● Data to examine:
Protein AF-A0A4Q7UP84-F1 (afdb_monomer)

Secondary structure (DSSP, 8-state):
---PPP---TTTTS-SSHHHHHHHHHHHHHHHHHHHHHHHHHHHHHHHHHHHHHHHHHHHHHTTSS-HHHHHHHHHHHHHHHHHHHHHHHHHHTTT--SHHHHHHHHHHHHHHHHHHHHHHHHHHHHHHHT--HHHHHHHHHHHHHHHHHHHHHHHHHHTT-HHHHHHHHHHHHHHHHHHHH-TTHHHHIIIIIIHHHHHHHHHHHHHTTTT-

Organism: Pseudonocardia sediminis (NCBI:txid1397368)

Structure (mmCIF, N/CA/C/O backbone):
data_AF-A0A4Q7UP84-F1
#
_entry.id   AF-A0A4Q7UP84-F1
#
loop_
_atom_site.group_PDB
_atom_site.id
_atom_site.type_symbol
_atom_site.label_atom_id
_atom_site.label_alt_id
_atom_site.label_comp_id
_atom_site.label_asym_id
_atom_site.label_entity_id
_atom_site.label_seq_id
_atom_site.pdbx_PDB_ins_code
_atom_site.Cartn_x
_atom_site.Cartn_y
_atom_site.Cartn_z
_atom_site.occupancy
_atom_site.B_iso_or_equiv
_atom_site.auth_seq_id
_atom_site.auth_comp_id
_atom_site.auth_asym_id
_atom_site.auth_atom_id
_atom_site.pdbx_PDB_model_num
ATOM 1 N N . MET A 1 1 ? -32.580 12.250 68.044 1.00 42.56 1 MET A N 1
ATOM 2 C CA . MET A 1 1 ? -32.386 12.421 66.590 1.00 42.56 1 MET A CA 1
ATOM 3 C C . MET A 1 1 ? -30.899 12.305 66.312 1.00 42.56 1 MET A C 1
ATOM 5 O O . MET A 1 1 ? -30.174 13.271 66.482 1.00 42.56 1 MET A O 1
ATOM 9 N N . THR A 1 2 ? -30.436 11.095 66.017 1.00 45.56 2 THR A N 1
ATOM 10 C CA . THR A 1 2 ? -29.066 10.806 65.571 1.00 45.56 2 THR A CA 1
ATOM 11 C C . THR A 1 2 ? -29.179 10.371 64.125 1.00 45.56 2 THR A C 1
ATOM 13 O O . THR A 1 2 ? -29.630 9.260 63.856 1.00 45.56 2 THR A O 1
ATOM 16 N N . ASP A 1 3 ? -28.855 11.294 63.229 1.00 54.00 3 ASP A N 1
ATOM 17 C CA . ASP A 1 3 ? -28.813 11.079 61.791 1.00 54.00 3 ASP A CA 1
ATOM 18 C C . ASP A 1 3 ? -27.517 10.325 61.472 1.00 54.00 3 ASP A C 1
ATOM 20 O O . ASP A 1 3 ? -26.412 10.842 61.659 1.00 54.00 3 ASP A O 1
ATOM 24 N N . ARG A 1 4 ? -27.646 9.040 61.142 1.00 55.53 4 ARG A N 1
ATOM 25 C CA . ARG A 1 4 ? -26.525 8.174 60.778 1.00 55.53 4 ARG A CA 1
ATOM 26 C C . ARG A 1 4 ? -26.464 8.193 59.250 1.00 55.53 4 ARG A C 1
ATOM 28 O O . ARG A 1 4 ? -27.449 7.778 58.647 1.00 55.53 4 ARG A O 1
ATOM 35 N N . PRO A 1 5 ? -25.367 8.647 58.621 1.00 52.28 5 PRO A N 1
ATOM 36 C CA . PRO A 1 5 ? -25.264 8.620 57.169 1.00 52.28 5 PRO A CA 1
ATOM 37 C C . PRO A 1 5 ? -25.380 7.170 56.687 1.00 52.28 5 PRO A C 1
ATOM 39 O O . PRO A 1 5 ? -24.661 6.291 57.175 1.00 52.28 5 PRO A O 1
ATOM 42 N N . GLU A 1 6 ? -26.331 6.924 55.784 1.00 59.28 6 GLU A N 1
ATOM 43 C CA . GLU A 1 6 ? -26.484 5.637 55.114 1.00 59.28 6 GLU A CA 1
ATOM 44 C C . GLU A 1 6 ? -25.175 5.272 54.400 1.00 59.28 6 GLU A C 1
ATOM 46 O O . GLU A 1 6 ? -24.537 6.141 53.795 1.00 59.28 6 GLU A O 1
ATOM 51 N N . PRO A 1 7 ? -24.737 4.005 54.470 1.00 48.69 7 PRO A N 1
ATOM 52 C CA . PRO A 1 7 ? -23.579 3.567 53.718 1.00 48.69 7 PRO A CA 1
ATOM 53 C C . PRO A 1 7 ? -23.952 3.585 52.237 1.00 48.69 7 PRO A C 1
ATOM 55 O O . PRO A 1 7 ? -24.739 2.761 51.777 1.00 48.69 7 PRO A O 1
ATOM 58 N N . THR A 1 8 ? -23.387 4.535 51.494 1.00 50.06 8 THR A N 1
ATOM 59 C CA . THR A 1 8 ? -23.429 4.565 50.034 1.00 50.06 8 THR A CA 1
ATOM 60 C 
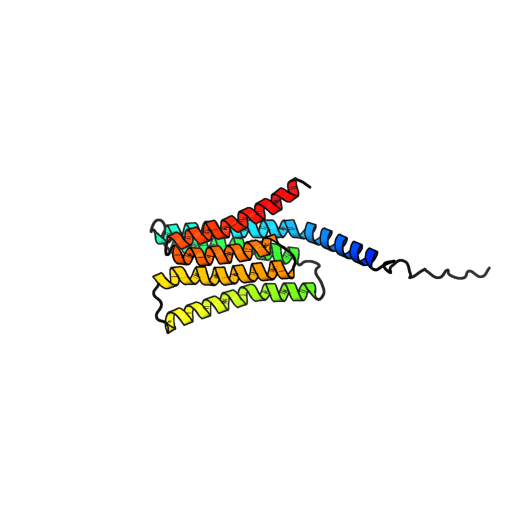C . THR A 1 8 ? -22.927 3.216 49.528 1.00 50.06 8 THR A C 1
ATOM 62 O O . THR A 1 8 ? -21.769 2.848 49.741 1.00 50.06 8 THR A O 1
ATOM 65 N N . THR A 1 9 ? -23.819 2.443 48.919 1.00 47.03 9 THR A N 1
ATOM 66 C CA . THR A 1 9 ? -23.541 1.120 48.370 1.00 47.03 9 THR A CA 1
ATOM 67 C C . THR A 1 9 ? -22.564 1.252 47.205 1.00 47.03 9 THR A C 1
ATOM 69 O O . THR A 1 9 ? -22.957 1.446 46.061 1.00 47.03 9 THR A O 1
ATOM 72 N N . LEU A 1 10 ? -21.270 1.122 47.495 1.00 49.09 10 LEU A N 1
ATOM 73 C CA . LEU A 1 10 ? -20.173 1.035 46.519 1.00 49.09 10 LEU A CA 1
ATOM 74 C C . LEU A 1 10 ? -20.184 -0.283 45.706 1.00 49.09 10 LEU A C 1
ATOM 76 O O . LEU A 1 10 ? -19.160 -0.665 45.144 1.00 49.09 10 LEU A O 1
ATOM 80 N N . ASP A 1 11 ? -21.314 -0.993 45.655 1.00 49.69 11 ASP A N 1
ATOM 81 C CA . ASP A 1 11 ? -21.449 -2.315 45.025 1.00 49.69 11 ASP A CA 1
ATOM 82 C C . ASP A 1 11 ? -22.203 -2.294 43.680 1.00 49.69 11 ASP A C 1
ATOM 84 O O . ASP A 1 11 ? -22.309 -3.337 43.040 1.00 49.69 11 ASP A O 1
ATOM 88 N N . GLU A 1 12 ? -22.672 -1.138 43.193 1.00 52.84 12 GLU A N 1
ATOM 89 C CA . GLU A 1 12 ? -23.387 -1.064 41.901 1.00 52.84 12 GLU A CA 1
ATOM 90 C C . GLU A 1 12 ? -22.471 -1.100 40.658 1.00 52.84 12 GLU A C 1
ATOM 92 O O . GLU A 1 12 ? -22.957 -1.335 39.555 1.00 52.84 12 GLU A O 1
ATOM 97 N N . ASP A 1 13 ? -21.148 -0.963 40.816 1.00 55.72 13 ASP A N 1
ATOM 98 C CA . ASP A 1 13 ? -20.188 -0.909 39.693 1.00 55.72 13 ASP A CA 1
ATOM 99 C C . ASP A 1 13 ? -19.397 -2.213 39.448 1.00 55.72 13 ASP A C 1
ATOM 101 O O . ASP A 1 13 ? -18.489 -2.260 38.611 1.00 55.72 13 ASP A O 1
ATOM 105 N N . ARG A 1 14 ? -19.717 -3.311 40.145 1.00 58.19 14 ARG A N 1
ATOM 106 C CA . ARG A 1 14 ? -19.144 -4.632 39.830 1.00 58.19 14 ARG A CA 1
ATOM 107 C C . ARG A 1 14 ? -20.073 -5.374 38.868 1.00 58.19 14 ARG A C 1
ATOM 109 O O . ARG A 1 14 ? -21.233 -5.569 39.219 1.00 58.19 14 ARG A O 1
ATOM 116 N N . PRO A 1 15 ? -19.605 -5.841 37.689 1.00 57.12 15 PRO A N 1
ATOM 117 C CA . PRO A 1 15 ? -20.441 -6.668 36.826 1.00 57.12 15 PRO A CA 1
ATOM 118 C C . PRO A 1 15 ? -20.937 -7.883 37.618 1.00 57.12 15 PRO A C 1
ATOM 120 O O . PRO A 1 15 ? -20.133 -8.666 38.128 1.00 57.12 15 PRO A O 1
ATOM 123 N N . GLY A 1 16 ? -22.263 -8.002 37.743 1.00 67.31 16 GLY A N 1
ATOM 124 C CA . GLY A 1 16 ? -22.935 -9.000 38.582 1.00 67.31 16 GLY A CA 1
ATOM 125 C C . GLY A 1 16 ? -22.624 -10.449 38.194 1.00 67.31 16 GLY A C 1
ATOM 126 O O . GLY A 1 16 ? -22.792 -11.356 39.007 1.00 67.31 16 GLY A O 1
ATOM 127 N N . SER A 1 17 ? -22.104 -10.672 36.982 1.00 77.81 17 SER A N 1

● Assignment:
Please reproduce exactly the lines in the listing above from the one containing "ATOM 80 N N" through the one containing "ATOM 105 N N", both included, and nothing more.

● Exercise solution:
ATOM 80 N N . ASP A 1 11 ? -21.314 -0.993 45.655 1.00 49.69 11 ASP A N 1
ATOM 81 C CA . ASP A 1 11 ? -21.449 -2.315 45.025 1.00 49.69 11 ASP A CA 1
ATOM 82 C C . ASP A 1 11 ? -22.203 -2.294 43.680 1.00 49.69 11 ASP A C 1
ATOM 84 O O . ASP A 1 11 ? -22.309 -3.337 43.040 1.00 49.69 11 ASP A O 1
ATOM 88 N N . GLU A 1 12 ? -22.672 -1.138 43.193 1.00 52.84 12 GLU A N 1
ATOM 89 C CA . GLU A 1 12 ? -23.387 -1.064 41.901 1.00 52.84 12 GLU A CA 1
ATOM 90 C C . GLU A 1 12 ? -22.471 -1.100 40.658 1.00 52.84 12 GLU A C 1
ATOM 92 O O . GLU A 1 12 ? -22.957 -1.335 39.555 1.00 52.84 12 GLU A O 1
ATOM 97 N N . ASP A 1 13 ? -21.148 -0.963 40.816 1.00 55.72 13 ASP A N 1
ATOM 98 C CA . ASP A 1 13 ? -20.188 -0.909 39.693 1.00 55.72 13 ASP A CA 1
ATOM 99 C C . ASP A 1 13 ? -19.397 -2.213 39.448 1.00 55.72 13 ASP A C 1
ATOM 101 O O . ASP A 1 13 ? -18.489 -2.260 38.611 1.00 55.72 13 ASP A O 1
ATOM 105 N N . ARG A 1 14 ? -19.717 -3.311 40.145 1.00 58.19 14 ARG A N 1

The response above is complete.